Boshea approached. “What do you mean, sir?”
“He should conserve his breath,” said Avarine with a pointed look. “But what he means is that coincidences of this magnitude simply do not happen naturally.”
“One tenth of three percent,” said Vulfort. It was the amount of people in whom the gift for sorcery manifested powerfully enough to have to register under the Menetes International Accord that governed the use of sorcery across the civilized nations of Varshon. “And unregistered. Your secret was not as safe as you thought.”
The power in Avarine’s hands dwindled, and Vulfort looked down at his chest. The deep scratches had transformed into a mass of tightened scar tissue, and most of the black creepers that he’d seen on Constus’ chest were absent on his, though some still meandered sluggishly beneath his skin.
“I failed to remove all of it. Your body could not handle the trauma should I try. It latched on too quickly. There was a darkness in you already, Lord Vulfort, and it opened you.”

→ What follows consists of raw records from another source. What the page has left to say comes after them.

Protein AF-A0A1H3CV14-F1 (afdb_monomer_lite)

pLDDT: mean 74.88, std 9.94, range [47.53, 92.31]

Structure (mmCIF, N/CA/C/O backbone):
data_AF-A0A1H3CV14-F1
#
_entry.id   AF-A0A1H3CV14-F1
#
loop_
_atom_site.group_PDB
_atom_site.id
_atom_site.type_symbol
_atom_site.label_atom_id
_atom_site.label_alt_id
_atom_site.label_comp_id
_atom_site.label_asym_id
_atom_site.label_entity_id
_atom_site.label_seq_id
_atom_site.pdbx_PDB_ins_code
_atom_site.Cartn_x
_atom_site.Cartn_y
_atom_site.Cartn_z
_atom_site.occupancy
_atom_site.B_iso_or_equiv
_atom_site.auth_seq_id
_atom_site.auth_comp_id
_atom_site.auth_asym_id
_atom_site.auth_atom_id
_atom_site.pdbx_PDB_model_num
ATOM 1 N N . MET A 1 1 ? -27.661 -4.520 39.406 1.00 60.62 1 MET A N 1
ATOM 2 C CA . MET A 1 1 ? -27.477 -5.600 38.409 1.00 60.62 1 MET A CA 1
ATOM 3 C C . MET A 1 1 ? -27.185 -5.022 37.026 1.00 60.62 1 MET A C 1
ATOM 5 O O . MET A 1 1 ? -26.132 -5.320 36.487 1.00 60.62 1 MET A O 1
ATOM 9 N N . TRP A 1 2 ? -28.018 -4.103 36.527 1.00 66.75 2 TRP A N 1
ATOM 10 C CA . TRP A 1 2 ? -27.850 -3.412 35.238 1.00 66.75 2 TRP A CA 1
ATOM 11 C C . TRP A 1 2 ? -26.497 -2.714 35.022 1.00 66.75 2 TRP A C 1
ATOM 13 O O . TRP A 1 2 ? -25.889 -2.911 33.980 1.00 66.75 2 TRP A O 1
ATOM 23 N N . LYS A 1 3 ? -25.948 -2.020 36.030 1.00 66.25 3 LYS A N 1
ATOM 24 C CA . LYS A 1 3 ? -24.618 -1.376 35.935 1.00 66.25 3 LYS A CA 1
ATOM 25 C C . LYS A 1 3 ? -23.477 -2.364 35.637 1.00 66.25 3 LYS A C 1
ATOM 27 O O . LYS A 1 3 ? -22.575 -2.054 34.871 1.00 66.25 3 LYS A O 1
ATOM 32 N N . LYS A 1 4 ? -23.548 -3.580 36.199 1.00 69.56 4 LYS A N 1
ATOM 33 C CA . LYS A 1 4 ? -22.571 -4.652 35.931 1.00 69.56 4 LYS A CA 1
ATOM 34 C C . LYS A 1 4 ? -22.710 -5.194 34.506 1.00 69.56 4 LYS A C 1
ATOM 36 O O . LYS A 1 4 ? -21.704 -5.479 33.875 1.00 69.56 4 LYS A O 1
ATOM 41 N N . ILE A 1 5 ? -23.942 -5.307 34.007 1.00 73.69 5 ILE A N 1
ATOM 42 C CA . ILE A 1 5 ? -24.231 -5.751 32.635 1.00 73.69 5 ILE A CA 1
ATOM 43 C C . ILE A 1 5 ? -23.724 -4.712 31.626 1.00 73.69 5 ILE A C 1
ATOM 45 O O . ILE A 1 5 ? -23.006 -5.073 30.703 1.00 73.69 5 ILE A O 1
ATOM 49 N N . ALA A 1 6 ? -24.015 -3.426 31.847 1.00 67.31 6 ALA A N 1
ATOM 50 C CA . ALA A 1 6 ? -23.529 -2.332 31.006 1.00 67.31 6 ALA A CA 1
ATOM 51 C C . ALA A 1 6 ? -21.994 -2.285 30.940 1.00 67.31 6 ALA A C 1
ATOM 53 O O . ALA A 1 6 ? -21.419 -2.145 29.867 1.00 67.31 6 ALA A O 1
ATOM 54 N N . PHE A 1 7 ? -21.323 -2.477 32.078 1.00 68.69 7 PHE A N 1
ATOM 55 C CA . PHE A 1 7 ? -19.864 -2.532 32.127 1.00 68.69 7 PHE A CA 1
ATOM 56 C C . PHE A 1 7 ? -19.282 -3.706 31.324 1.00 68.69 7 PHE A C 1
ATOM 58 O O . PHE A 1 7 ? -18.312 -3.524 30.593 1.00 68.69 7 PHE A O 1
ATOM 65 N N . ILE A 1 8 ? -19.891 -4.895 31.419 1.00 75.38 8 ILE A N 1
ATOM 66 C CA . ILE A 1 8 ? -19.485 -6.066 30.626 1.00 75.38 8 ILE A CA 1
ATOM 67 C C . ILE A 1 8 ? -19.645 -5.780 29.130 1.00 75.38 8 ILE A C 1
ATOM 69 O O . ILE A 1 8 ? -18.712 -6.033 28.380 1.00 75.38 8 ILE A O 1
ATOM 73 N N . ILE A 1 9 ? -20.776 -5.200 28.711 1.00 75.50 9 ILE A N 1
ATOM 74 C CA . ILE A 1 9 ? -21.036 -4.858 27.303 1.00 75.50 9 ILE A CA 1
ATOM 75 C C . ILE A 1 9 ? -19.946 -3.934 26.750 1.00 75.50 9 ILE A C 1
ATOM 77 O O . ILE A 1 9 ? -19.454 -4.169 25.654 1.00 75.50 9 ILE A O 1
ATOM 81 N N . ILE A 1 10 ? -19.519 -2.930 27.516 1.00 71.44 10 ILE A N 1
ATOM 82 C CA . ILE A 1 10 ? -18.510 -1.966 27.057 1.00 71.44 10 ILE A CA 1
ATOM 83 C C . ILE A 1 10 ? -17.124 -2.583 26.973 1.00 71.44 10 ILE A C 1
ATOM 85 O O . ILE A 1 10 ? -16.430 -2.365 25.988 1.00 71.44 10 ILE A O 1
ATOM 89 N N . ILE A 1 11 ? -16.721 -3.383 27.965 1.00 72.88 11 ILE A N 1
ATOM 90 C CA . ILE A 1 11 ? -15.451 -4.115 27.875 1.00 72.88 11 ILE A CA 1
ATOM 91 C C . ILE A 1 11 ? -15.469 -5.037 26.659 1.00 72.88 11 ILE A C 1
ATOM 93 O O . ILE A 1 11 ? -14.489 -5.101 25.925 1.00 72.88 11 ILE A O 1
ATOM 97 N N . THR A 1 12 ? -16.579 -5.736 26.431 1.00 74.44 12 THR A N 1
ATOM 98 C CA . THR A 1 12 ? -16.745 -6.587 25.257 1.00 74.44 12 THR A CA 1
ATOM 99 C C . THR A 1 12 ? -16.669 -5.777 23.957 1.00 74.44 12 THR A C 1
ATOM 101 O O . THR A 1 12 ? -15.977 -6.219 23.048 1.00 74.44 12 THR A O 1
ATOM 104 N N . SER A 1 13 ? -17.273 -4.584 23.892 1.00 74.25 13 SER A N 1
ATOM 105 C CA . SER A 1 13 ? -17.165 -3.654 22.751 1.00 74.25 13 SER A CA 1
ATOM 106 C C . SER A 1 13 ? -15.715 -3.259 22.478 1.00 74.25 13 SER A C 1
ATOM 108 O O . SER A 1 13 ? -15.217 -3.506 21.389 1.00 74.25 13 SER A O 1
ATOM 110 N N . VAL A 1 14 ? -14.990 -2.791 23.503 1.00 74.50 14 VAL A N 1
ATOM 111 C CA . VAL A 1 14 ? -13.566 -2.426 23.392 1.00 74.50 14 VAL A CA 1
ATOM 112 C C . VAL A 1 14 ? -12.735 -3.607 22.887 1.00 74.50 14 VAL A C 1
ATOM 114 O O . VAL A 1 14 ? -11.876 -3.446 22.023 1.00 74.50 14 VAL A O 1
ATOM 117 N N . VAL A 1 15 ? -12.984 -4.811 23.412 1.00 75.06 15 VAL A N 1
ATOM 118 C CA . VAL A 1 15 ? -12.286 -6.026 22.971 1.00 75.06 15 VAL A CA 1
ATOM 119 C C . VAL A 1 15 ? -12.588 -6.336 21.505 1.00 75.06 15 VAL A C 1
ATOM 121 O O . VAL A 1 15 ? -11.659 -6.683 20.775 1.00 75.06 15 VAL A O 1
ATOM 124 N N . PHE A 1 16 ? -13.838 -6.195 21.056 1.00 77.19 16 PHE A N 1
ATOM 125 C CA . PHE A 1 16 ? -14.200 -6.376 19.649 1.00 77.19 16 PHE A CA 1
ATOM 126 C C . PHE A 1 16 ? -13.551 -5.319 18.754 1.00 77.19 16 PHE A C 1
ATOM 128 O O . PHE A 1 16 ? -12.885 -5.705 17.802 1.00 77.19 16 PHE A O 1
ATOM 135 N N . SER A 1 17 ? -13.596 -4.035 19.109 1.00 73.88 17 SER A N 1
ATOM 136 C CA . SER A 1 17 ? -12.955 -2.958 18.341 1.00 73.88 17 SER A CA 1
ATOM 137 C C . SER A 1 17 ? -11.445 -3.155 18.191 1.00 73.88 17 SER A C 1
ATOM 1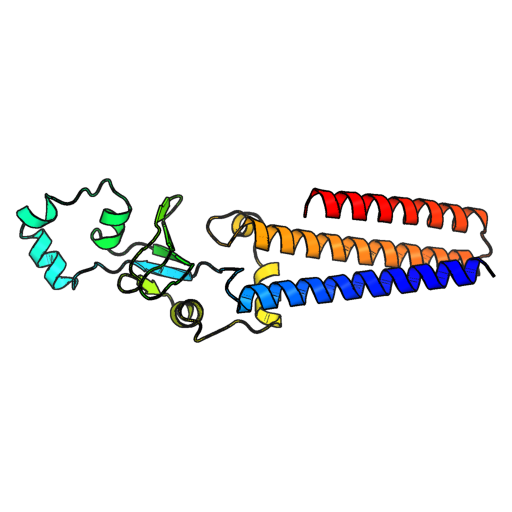39 O O . SER A 1 17 ? -10.884 -2.982 17.108 1.00 73.88 17 SER A O 1
ATOM 141 N N . VAL A 1 18 ? -10.764 -3.576 19.265 1.00 76.06 18 VAL A N 1
ATOM 142 C CA . VAL A 1 18 ? -9.336 -3.930 19.210 1.00 76.06 18 VAL A CA 1
ATOM 143 C C . VAL A 1 18 ? -9.113 -5.152 18.318 1.00 76.06 18 VAL A C 1
ATOM 145 O O . VAL A 1 18 ? -8.166 -5.185 17.534 1.00 76.06 18 VAL A O 1
ATOM 148 N N . THR A 1 19 ? -9.978 -6.160 18.414 1.00 77.06 19 THR A N 1
ATOM 149 C CA . THR A 1 19 ? -9.884 -7.379 17.601 1.00 77.06 19 THR A CA 1
ATOM 150 C C . THR A 1 19 ? -10.073 -7.066 16.115 1.00 77.06 19 THR A C 1
ATOM 152 O O . THR A 1 19 ? -9.251 -7.490 15.302 1.00 77.06 19 THR A O 1
ATOM 155 N N . ASP A 1 20 ? -11.074 -6.262 15.766 1.00 73.44 20 ASP A N 1
ATOM 156 C CA . ASP A 1 20 ? -11.371 -5.830 14.399 1.00 73.44 20 ASP A CA 1
ATOM 157 C C . ASP A 1 20 ? -10.227 -5.014 13.795 1.00 73.44 20 ASP A C 1
ATOM 159 O O . ASP A 1 20 ? -9.881 -5.211 12.628 1.00 73.44 20 ASP A O 1
ATOM 163 N N . TYR A 1 21 ? -9.559 -4.178 14.596 1.00 78.69 21 TYR A N 1
ATOM 164 C CA . TYR A 1 21 ? -8.339 -3.485 14.178 1.00 78.69 21 TYR A CA 1
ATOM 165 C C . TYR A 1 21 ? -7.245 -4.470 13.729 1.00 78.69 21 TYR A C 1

The Devilbone, and after such a short exposure. Even now its lingering power held sway over his body. He wondered if Sergeant Aimes suffered similar side effects from her exposure.
“You shall be sick, but you should live.”
“Should?” asked Boshea.
She held out her wrists for the restraints. “Nothing is certain, Detector.”
The Sergeant Detector looked between Vulfort and his fiancée and sighed. “I somehow think that will not be necessary, Lady Titanum. I think I shall hold on to my restraints for now.”
Vulfort was sick as Boshea and Benedict hoisted him between them, and twice more as the four of them left the culvert. Vulfort could keep his feet beneath him, and he’d only just grown strong enough to walk without the aid of a cane. They dropped down from the entrance to the tunnel and left the stream where it joined a canal. No sign of Constus or his ice raft. The boy was probably halfway to Borreos by now.
Vulfort would be chasing no more wayward wizards for the foreseeable future.